I don't think the OCSP maintenance is related to this issue at all.

What I believe is happening is that you have orphaned nginx processes on your server.

Basically: some nginx workers are using an old version of your configuration, some are using a new version of your configuration. I'm not too sure how it happens, but very rarely it does.

How does this relate to SSL? It means some of the nginx workers are using your renewed certificate, and some are using the old certificate, which expired ~2 days ago. That lines up with this:

and it also lines up with the OCSP unauthorized response. Unauthorized is the response produced when an OCSP query is made for an expired certificate.

Why do I think you have orphaned nginx processes? Because when I connect to your server, I randomly see the wrong certificate.

$ openssl s_client -connect lymlyte.com:443 -showcerts 2>/dev/null | openssl x509 -noout -dates
notBefore=May  5 22:54:47 2020 GMT
notAfter=Aug  3 22:54:47 2020 GMT

$ openssl s_client -connect lymlyte.com:443 -showcerts 2>/dev/null | openssl x509 -noout -dates
notBefore=May  5 22:54:47 2020 GMT
notAfter=Aug  3 22:54:47 2020 GMT

$ openssl s_client -connect lymlyte.com:443 -showcerts 2>/dev/null | openssl x509 -noout -dates
notBefore=Mar  3 18:17:01 2020 GMT
notAfter=Jun  1 18:17:01 2020 GMT

$ openssl s_client -connect lymlyte.com:443 -showcerts 2>/dev/null | openssl x509 -noout -dates
notBefore=May  5 22:54:47 2020 GMT
notAfter=Aug  3 22:54:47 2020 GMT

Look at the dates on that second last connection.

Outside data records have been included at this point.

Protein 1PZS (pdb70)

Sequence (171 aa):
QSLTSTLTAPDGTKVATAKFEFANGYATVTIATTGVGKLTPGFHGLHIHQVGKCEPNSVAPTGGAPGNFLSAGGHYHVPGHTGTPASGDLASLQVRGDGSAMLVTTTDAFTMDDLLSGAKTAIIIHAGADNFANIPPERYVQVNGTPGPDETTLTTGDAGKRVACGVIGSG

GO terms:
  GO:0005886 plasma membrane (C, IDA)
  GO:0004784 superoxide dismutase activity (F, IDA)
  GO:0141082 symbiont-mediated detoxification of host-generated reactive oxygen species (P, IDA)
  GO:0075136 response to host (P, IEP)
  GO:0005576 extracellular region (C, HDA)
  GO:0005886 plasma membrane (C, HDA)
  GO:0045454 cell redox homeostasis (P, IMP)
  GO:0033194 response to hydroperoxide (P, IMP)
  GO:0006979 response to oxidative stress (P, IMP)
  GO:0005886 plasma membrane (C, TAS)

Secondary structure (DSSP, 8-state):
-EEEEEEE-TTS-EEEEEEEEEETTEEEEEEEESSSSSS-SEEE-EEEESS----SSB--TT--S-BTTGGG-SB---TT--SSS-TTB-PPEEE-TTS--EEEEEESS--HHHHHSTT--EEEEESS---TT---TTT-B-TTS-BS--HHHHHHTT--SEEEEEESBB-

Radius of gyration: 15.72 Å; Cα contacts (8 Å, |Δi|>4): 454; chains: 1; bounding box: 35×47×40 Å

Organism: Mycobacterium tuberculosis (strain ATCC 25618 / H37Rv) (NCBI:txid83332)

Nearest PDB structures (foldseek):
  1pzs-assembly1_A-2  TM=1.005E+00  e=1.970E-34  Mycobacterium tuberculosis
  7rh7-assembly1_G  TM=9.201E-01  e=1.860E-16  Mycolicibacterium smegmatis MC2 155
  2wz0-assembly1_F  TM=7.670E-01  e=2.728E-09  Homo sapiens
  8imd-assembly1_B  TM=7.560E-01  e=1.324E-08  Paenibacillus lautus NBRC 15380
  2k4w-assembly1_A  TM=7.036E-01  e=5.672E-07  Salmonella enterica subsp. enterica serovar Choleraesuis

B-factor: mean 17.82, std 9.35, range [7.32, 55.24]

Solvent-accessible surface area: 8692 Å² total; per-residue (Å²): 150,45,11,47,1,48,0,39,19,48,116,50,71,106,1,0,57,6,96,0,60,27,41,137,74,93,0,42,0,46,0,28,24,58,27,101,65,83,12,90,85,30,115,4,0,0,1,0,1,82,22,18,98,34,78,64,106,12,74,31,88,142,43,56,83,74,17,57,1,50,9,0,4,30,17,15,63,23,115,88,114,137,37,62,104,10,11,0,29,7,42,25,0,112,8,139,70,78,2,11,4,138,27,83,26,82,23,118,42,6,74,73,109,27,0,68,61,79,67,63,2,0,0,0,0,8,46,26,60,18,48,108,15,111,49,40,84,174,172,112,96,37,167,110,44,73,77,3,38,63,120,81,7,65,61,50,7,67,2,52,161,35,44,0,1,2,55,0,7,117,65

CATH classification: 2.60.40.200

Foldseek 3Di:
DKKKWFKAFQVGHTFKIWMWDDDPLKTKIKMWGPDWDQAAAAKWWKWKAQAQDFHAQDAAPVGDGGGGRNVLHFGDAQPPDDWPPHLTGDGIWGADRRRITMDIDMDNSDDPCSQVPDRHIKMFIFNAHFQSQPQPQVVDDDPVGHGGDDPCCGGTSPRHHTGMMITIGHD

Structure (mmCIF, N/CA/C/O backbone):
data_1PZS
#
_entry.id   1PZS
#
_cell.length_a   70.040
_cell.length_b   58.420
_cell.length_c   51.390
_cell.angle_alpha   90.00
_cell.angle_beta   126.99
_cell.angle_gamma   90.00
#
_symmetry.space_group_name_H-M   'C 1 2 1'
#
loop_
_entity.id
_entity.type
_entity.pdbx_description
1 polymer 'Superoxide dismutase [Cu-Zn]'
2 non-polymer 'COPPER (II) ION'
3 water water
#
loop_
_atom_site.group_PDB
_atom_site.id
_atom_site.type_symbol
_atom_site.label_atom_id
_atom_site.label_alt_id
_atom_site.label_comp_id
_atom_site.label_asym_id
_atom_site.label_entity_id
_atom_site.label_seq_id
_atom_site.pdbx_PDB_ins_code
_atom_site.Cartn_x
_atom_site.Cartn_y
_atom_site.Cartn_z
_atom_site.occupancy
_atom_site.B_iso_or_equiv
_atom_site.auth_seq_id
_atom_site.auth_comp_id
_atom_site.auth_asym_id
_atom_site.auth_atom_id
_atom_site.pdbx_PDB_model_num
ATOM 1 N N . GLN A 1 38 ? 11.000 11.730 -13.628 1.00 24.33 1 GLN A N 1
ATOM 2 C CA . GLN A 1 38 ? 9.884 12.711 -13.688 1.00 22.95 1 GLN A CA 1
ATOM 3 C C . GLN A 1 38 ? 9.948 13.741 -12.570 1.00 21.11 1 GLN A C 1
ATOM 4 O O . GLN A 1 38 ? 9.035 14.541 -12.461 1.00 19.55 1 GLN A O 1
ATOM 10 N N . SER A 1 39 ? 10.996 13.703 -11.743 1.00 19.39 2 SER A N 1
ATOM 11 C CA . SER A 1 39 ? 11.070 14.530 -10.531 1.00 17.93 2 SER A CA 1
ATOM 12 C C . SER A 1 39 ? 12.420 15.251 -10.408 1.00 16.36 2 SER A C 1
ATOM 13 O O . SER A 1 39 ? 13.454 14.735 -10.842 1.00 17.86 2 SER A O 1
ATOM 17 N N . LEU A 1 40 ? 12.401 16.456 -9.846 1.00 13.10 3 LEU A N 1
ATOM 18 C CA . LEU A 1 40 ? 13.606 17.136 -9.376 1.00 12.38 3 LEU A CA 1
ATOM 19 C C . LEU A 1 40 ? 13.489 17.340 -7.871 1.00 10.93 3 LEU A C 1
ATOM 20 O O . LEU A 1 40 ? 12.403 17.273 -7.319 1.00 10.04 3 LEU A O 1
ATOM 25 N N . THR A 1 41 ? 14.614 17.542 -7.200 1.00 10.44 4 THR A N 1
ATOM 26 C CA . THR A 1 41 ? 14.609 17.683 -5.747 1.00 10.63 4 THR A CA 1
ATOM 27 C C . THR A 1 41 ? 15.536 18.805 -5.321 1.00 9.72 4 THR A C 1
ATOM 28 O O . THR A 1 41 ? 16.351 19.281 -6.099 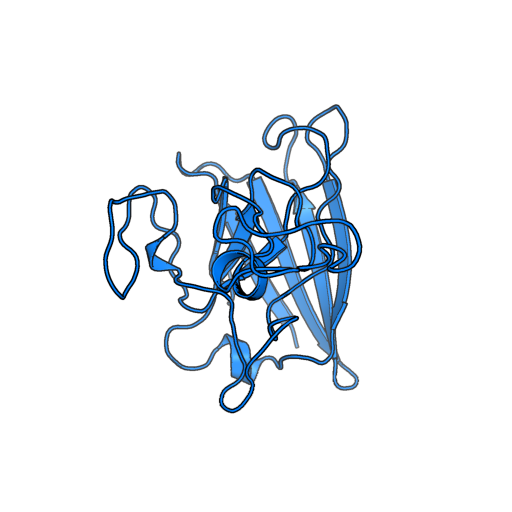1.00 9.80 4 THR A O 1
ATOM 32 N N . SER A 1 42 ? 15.429 19.206 -4.059 1.00 9.09 5 SER A N 1
ATOM 33 C CA . SER A 1 42 ? 16.363 20.167 -3.495 1.00 10.17 5 SER A CA 1
ATOM 34 C C . SER A 1 42 ? 16.437 20.013 -1.993 1.00 9.81 5 SER A C 1
ATOM 35 O O . SER A 1 42 ? 15.443 19.654 -1.366 1.00 11.03 5 SER A O 1
ATOM 38 N N . THR A 1 43 ? 17.615 20.254 -1.423 1.00 9.09 6 THR A N 1
ATOM 39 C CA . THR A 1 43 ? 17.778 20.353 0.024 1.00 8.93 6 THR A CA 1
ATOM 40 C C . THR A 1 43 ? 18.093 21.812 0.353 1.00 9.03 6 THR A C 1
ATOM 41 O O . THR A 1 43 ? 19.063 22.375 -0.165 1.00 9.07 6 THR A O 1
ATOM 45 N N . LEU A 1 44 ? 17.236 22.440 1.153 1.00 8.62 7 LEU A N 1
ATOM 46 C CA . LEU A 1 44 ? 17.382 23.862 1.447 1.00 8.85 7 LEU A CA 1
ATOM 47 C C . LEU A 1 44 ? 18.153 24.031 2.736 1.00 9.22 7 LEU A C 1
ATOM 48 O O . LEU A 1 44 ? 17.828 23.390 3.732 1.00 9.31 7 LEU A O 1
ATOM 53 N N . THR A 1 45 ? 19.127 24.932 2.716 1.00 9.57 8 THR A N 1
ATOM 54 C CA . THR A 1 45 ? 19.933 25.249 3.893 1.00 10.63 8 THR A CA 1
ATOM 55 C C . THR A 1 45 ? 19.807 26.707 4.319 1.00 10.20 8 THR A C 1
ATOM 56 O O . THR A 1 45 ? 19.481 27.586 3.532 1.00 10.20 8 THR A O 1
ATOM 60 N N . ALA A 1 46 ? 20.083 26.932 5.594 1.00 10.69 9 ALA A N 1
ATOM 61 C CA . ALA A 1 46 ? 20.131 28.259 6.193 1.00 10.77 9 ALA A CA 1
ATOM 62 C C . ALA A 1 46 ? 21.476 28.921 5.863 1.00 11.19 9 ALA A C 1
ATOM 63 O O . ALA A 1 46 ? 22.402 28.231 5.383 1.00 11.19 9 ALA A O 1
ATOM 65 N N . PRO A 1 47 ? 21.595 30.234 6.083 1.00 11.98 10 PRO A N 1
ATOM 66 C CA . PRO A 1 47 ? 22.879 30.936 5.896 1.00 12.73 10 PRO A CA 1
ATOM 67 C C . PRO A 1 47 ? 24.072 30.301 6.612 1.00 13.68 10 PRO A C 1
ATOM 68 O O . PRO A 1 47 ? 25.189 30.419 6.103 1.00 13.96 10 PRO A O 1
ATOM 72 N N . ASP A 1 48 ? 23.859 29.648 7.750 1.00 13.97 11 ASP A N 1
ATOM 73 C CA . ASP A 1 48 ? 24.968 28.978 8.451 1.00 15.20 11 ASP A CA 1
ATOM 74 C C . ASP A 1 48 ? 25.255 27.561 7.942 1.00 15.14 11 ASP A C 1
ATOM 75 O O . ASP A 1 48 ? 26.136 26.867 8.475 1.00 15.45 11 ASP A O 1
ATOM 80 N N . GLY A 1 49 ? 24.516 27.131 6.925 1.00 14.36 12 GLY A N 1
ATOM 81 C CA . GLY A 1 49 ? 24.732 25.850 6.277 1.00 14.51 12 GLY A CA 1
ATOM 82 C C . GLY A 1 49 ? 23.914 24.678 6.793 1.00 15.03 12 GLY A C 1
ATOM 83 O O . GLY A 1 49 ? 23.979 23.587 6.212 1.00 16.26 12 GLY A O 1
ATOM 84 N N . THR A 1 50 ? 23.152 24.879 7.862 1.00 14.93 13 THR A N 1
ATOM 85 C CA . THR A 1 50 ? 22.339 23.799 8.408 1.00 15.42 13 THR A CA 1
ATOM 86 C C . THR A 1 50 ? 21.088 23.553 7.582 1.00 14.24 13 THR A C 1
ATOM 87 O O . THR A 1 50 ? 20.521 24.474 6.988 1.00 14.01 13 THR A O 1
ATOM 91 N N . LYS A 1 51 ? 20.637 22.307 7.595 1.00 13.53 14 LYS A N 1
ATOM 92 C CA . LYS A 1 51 ? 19.508 21.886 6.773 1.00 13.52 14 LYS A CA 1
ATOM 93 C C . LYS A 1 51 ? 18.216 22.404 7.383 1.00 12.81 14 LYS A C 1
ATOM 94 O O . LYS A 1 51 ? 18.011 22.340 8.598 1.00 14.13 14 LYS A O 1
ATOM 100 N N . VAL A 1 52 ? 17.346 22.944 6.535 1.00 11.38 15 VAL A N 1
ATOM 101 C CA . VAL A 1 52 ? 16.079 23.529 6.954 1.00 10.90 15 VAL A CA 1
ATOM 102 C C . VAL A 1 52 ? 14.883 22.731 6.425 1.00 9.86 15 VAL A C 1
ATOM 103 O O . VAL A 1 52 ? 13.922 22.504 7.149 1.00 10.00 15 VAL A O 1
ATOM 107 N N . ALA A 1 53 ? 14.936 22.344 5.158 1.00 9.43 16 ALA A N 1
ATOM 108 C CA . ALA A 1 53 ? 13.793 21.726 4.482 1.00 8.79 16 ALA A CA 1
ATOM 109 C C . ALA A 1 53 ? 14.255 20.968 3.245 1.00 8.84 16 ALA A C 1
ATOM 110 O O . ALA A 1 53 ? 15.392 21.138 2.779 1.00 8.89 16 ALA A O 1
ATOM 112 N N . THR A 1 54 ? 13.375 20.118 2.736 1.00 7.48 17 THR A N 1
ATOM 113 C CA . THR A 1 54 ? 13.580 19.505 1.434 1.00 8.11 17 THR A CA 1
ATOM 114 C C . THR A 1 54 ? 12.342 19.653 0.575 1.00 7.32 17 THR A C 1
ATOM 115 O O . THR A 1 54 ? 11.216 19.774 1.074 1.00 7.61 17 THR A O 1
ATOM 119 N N . ALA A 1 55 ? 12.597 19.657 -0.725 1.00 7.93 18 ALA A N 1
ATOM 120 C CA . ALA A 1 55 ? 11.585 19.918 -1.736 1.00 7.76 18 ALA A CA 1
ATOM 121 C C . ALA A 1 55 ? 11.627 18.885 -2.865 1.00 8.38 18 ALA A C 1
ATOM 122 O O . ALA A 1 55 ? 12.681 18.362 -3.219 1.00 8.10 18 ALA A O 1
ATOM 124 N N . LYS A 1 56 ? 10.448 18.574 -3.387 1.00 8.84 19 LYS A N 1
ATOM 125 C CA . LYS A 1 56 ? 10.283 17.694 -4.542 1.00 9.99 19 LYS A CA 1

To fix this: kill all your nginx processes. Make sure they are all really dead. Then restart nginx.

systemctl stop nginx
killall -9 nginx
ps aux | grep nginx
# Verify nothing came up in the grep, and then
systemctl start nginx

Besides orphaned nginx workers, the other possibility for how this could have occurred is if your nginx configuration has the same virtual host configured twice, and one of the configurations refers to an expired certificate.

But I think orphaned workers is more likely at this point.

To follow-up, you mean when I do

ps aux | grep nginx

No worker or master processes should show up?

p.s. this is highly odd. I’ve never seen anything like this (if this is indeed the case). I know you said you don’t know why it happens, but in case you have any hunches (or I can read about it happening elsewhere), my inquisitive mind is all ears.

Yes, no workers or masters should show up - since you forcibly killed all of them in the previous 2 steps.

I’ve only ever seen it happen to like 2 other users on this forum, so there might be some rare timing bug with the way Certbot reloads nginx, or in nginx’s systemd unit.

Well I gave it a shot. Now just waiting for a few to ensure it worked…

Looks good to me, 20 connects in a row and I didn’t see the old certificate.

Might be worth signing up to uptimerobot.com’s free plan or something, they’ll warn you if they see an expiring certificate, which would warn you if the issue comes back. Oops, apparently only on the paid plan.

This topic was automatically closed 30 days after the last reply. New replies are no longer allowed.